We have Fed minutes later today (2pm) and those could take the wind out of our sails if they seem more hawkish but I doubt it.  There was an attempt to sabotage AAPL early this morning by claiming Foxconn's hiring freeze was due to lack of iPhone orders.   In fact, right now (9:13) CNBC is spinning it that way and Cramer is pontificating on AAPL's "woes" BUT – upon further (any?) investigation, it turns out that "Foxconn halted recruitment until the end of March after more employees returned from the Chinese New Year break than a year earlier, Bruce Liu, a spokesman for the Taipei-based company, said today in a phone interview. The decision wasn’t related to iPhone 5 production, he said." 

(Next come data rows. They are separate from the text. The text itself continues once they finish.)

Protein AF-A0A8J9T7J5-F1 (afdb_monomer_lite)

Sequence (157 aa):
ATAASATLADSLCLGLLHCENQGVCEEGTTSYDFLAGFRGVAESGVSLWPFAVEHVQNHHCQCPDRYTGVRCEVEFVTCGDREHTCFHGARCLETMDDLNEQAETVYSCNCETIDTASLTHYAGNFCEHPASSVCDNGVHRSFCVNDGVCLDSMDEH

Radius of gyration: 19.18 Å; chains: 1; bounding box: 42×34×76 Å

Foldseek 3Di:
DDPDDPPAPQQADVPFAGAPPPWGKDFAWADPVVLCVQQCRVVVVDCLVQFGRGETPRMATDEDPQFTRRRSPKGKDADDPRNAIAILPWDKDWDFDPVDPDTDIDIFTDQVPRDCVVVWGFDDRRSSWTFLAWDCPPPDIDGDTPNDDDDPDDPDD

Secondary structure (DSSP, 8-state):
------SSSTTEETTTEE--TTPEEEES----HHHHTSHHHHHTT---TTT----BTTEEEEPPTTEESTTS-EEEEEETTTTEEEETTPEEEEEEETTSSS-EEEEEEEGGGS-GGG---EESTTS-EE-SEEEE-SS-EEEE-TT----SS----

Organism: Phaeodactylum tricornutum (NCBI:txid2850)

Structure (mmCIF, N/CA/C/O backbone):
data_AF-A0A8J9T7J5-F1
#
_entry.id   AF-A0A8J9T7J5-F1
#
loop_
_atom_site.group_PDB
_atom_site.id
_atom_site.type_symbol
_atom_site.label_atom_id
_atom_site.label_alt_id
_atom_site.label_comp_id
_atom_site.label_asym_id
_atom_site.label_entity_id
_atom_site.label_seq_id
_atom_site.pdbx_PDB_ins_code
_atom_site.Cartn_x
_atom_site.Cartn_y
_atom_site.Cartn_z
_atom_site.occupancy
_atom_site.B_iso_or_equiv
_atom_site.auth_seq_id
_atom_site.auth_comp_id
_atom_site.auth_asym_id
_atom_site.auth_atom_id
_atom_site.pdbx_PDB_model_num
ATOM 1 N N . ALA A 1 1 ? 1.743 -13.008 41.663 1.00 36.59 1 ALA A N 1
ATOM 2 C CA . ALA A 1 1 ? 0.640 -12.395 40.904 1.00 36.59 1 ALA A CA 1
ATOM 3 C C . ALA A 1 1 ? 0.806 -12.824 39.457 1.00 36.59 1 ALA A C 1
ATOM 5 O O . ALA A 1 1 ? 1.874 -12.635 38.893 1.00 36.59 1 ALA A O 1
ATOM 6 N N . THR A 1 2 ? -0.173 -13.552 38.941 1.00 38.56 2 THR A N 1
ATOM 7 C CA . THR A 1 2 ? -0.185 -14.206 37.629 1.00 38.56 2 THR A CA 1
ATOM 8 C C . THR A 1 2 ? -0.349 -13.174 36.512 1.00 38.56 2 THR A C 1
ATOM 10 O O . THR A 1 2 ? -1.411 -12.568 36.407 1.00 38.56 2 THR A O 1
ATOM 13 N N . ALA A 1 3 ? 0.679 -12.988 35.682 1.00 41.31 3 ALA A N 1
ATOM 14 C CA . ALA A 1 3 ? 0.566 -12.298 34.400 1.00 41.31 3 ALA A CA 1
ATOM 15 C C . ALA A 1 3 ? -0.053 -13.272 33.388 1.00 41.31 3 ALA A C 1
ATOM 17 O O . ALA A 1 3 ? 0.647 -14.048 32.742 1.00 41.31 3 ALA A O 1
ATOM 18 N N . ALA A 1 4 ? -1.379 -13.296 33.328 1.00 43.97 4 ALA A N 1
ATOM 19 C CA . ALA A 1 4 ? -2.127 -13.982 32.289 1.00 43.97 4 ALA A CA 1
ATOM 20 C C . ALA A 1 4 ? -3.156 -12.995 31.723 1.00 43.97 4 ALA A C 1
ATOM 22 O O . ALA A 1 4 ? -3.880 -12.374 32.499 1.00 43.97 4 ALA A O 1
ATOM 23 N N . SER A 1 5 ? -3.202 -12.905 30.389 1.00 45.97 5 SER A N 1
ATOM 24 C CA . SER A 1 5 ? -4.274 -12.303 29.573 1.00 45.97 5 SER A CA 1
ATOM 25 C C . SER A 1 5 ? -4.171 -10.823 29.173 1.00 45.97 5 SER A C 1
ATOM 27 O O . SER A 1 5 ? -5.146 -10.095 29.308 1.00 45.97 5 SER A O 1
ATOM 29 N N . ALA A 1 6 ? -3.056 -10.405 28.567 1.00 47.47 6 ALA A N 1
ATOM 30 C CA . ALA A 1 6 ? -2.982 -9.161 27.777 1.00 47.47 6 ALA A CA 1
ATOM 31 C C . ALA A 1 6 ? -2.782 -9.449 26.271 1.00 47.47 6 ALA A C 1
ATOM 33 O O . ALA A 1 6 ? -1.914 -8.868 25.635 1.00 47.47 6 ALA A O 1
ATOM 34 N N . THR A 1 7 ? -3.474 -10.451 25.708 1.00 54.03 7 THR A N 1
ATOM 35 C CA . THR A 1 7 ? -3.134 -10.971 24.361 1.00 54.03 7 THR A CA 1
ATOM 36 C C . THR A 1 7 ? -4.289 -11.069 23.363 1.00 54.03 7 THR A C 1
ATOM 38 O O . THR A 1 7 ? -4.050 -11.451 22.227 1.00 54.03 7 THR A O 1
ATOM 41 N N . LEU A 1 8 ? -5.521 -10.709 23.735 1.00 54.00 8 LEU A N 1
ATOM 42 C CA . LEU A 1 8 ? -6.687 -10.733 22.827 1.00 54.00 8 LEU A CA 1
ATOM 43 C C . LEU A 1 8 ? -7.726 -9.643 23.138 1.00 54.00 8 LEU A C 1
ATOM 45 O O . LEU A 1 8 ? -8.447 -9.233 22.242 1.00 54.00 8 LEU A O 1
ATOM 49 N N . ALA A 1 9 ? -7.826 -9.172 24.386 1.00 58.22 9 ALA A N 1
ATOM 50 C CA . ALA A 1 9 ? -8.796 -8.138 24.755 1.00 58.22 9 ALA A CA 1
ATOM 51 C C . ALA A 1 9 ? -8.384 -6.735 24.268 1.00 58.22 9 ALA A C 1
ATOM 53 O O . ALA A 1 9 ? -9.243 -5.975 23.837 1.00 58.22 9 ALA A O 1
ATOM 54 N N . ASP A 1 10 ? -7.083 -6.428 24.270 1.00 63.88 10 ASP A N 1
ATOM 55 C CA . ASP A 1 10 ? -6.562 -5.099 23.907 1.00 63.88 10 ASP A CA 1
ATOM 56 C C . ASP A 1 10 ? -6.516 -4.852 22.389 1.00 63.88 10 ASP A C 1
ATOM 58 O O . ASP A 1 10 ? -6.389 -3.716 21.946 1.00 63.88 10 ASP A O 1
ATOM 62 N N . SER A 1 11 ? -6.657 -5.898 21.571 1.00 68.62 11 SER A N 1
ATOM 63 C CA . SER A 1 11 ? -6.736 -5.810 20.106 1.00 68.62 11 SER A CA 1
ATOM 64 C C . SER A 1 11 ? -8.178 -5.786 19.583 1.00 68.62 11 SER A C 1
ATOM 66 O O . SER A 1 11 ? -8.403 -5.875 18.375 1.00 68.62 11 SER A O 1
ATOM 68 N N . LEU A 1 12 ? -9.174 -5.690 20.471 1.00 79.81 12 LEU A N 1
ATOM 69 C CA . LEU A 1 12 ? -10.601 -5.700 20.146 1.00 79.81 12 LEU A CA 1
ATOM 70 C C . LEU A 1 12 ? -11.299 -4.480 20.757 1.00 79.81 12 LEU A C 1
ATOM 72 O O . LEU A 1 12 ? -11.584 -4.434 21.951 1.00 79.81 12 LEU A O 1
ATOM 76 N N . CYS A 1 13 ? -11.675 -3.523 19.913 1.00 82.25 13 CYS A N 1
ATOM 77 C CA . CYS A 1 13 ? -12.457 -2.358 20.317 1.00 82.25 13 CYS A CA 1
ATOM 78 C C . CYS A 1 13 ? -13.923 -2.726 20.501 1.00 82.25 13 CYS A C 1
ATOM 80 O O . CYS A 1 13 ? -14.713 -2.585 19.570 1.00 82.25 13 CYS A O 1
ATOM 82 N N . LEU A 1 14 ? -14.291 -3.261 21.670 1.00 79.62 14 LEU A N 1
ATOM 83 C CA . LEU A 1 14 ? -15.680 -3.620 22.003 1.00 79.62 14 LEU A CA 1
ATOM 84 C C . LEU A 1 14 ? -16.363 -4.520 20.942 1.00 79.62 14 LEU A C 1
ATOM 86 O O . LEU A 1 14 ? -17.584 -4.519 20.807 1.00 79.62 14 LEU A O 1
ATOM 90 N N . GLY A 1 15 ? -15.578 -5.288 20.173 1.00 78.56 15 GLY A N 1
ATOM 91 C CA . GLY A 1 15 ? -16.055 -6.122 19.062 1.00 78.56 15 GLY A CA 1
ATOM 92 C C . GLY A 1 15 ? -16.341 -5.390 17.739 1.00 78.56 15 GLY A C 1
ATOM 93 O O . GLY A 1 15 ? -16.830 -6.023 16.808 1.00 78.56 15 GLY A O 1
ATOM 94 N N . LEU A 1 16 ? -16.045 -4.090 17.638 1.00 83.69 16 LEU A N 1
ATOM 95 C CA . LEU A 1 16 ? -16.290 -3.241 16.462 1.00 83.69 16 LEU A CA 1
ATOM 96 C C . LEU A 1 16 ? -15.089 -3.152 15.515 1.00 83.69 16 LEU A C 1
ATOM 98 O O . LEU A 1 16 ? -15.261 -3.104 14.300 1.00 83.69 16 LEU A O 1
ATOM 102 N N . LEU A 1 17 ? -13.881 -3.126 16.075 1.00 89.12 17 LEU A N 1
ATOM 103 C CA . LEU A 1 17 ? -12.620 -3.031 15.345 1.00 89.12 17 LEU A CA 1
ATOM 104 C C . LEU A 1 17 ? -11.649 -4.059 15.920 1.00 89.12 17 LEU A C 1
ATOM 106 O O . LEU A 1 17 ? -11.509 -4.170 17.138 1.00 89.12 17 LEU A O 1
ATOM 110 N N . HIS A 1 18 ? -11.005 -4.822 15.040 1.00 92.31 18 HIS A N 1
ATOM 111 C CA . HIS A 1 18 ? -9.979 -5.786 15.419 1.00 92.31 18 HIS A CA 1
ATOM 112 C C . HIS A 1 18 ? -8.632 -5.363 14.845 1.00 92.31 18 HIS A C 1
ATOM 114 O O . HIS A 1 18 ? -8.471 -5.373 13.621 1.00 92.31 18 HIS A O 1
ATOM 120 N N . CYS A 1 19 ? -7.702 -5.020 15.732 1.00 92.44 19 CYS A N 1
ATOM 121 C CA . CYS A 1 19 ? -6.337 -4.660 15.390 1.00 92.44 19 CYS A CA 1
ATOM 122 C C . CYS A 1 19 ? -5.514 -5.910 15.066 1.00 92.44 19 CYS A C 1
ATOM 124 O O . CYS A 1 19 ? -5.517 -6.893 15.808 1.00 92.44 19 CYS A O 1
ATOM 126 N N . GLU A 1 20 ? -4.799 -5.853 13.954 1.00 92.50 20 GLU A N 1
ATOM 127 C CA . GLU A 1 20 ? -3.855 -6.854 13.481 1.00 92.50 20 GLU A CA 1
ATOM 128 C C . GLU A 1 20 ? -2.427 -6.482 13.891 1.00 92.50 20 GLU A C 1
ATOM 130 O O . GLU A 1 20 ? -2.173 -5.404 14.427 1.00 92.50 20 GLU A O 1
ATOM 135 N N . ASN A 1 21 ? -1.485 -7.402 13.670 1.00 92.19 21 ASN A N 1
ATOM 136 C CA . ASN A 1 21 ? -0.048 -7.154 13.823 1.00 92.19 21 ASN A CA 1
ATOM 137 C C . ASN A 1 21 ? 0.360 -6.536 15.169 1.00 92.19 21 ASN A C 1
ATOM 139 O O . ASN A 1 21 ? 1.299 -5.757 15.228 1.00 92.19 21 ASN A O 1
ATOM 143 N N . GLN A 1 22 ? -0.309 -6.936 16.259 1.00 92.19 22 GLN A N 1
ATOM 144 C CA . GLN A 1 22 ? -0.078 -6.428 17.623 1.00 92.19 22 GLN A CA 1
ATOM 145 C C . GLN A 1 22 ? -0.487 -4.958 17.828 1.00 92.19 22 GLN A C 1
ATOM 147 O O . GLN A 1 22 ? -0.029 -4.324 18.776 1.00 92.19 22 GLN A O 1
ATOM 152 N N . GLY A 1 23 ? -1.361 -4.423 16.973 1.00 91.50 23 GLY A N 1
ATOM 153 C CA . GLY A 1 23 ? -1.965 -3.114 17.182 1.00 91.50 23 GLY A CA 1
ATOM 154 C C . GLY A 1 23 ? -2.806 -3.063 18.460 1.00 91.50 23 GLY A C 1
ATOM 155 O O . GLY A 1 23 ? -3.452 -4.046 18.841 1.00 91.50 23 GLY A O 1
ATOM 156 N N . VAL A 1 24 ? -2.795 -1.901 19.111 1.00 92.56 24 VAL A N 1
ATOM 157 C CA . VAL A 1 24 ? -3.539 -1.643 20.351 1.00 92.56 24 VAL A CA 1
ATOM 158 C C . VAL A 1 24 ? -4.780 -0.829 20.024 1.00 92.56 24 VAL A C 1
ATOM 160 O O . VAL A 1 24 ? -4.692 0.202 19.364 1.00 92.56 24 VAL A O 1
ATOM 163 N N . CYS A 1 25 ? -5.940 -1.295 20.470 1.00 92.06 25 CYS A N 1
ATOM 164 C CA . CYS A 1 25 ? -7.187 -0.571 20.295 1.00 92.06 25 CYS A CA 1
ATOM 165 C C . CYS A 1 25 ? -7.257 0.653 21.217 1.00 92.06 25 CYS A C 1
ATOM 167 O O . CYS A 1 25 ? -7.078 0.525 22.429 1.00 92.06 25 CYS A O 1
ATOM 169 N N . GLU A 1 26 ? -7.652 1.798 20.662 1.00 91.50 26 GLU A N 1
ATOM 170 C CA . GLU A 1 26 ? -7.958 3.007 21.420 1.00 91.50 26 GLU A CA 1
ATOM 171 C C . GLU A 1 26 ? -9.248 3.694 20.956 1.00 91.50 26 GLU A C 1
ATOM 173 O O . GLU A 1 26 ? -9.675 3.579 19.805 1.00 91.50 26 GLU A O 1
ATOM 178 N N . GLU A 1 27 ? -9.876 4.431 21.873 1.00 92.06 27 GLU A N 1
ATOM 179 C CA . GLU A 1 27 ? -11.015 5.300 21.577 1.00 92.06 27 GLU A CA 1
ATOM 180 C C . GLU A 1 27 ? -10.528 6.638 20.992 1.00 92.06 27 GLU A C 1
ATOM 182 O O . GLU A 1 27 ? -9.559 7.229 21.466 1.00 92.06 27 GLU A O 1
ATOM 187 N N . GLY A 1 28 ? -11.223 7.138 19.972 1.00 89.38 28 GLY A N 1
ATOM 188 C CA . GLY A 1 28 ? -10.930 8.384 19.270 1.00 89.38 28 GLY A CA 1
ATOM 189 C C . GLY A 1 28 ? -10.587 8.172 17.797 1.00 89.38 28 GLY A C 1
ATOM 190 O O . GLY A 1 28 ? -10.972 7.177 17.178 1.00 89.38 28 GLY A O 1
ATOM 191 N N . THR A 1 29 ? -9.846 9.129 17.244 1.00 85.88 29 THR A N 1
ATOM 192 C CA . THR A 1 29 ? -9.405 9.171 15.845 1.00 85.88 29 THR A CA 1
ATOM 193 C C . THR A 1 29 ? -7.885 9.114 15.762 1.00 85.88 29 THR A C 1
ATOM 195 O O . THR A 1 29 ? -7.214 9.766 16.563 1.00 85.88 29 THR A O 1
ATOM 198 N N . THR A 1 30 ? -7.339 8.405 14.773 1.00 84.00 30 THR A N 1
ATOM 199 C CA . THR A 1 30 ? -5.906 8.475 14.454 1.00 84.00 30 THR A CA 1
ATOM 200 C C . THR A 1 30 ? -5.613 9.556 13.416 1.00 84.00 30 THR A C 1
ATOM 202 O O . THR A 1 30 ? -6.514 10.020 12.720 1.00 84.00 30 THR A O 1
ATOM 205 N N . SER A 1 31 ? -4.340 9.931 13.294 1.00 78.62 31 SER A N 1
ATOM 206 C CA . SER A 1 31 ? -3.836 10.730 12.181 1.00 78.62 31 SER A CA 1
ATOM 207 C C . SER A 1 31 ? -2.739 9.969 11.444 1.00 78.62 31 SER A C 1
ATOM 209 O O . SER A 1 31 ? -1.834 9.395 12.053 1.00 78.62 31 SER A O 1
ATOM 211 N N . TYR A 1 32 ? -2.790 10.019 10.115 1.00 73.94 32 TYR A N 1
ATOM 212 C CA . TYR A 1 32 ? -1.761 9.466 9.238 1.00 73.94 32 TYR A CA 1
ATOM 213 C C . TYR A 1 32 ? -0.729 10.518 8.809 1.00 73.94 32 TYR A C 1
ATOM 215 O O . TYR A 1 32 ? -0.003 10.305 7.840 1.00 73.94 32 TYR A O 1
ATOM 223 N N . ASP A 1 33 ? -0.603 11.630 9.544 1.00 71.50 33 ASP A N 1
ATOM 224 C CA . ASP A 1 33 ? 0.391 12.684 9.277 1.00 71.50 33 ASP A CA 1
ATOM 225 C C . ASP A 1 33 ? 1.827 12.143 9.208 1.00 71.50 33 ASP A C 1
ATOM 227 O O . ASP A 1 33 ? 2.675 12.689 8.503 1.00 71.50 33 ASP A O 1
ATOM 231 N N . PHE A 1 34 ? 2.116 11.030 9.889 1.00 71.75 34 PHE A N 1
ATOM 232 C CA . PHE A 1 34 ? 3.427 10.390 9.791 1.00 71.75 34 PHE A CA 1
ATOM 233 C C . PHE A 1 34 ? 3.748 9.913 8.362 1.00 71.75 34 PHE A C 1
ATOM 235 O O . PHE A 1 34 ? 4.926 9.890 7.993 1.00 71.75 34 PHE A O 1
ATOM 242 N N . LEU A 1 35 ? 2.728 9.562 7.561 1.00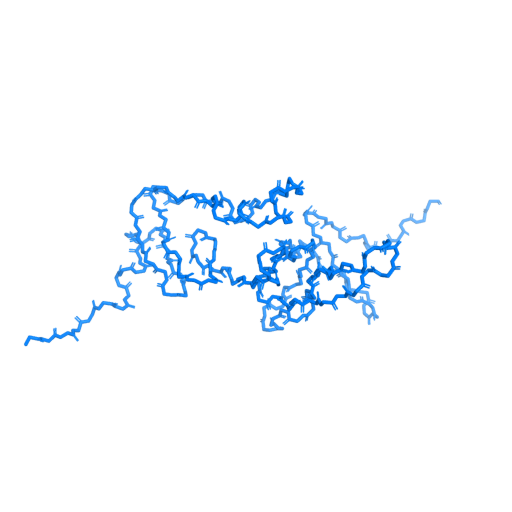 69.56 35 LEU A N 1
ATOM 243 C CA . LEU A 1 35 ? 2.878 9.201 6.150 1.00 69.56 35 LEU A CA 1
ATOM 244 C C . LEU A 1 35 ? 3.193 10.433 5.290 1.00 69.56 35 LEU A C 1
ATOM 246 O O . LEU A 1 35 ? 3.969 10.329 4.344 1.00 69.56 35 LEU A O 1
ATOM 250 N N . ALA A 1 36 ? 2.683 11.612 5.657 1.00 64.94 36 ALA A N 1
ATOM 251 C CA . ALA A 1 36 ? 3.056 12.877 5.019 1.00 64.94 36 ALA A CA 1
ATOM 252 C C . ALA A 1 36 ? 4.523 13.271 5.294 1.00 64.94 36 ALA A C 1
ATOM 254 O O . ALA A 1 36 ? 5.104 14.080 4.580 1.00 64.94 36 ALA A O 1
ATOM 255 N N . GLY A 1 37 ? 5.165 12.672 6.300 1.00 62.44 37 GLY A N 1
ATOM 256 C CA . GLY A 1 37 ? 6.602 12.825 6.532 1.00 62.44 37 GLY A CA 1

It took me all of 10 seconds this morning to check the original rumor and read the Bloomberg article and find out it was BS (and AAPL dropped $10 in pre-market trading on the rumor, now back to $456 despite the CNBC hack job) but CNBC had to ACTIVELY AVOID checking facts or doing ANY SORT OF RESEARCH and the created AN ENTIRE SEGMENT bashing AAPL that was based on an unfounded, UNTRUE rumor that any of the talking heads on the station should have been suspicious of in the first place.   This is not Cramer's first round of AAPL-bashing either (see picture), it's a pattern of lies and unfounded attacks designed to allow his hedge-fund buddies to buy stocks on the cheap as Cramer chases his deluded followers out of their positions.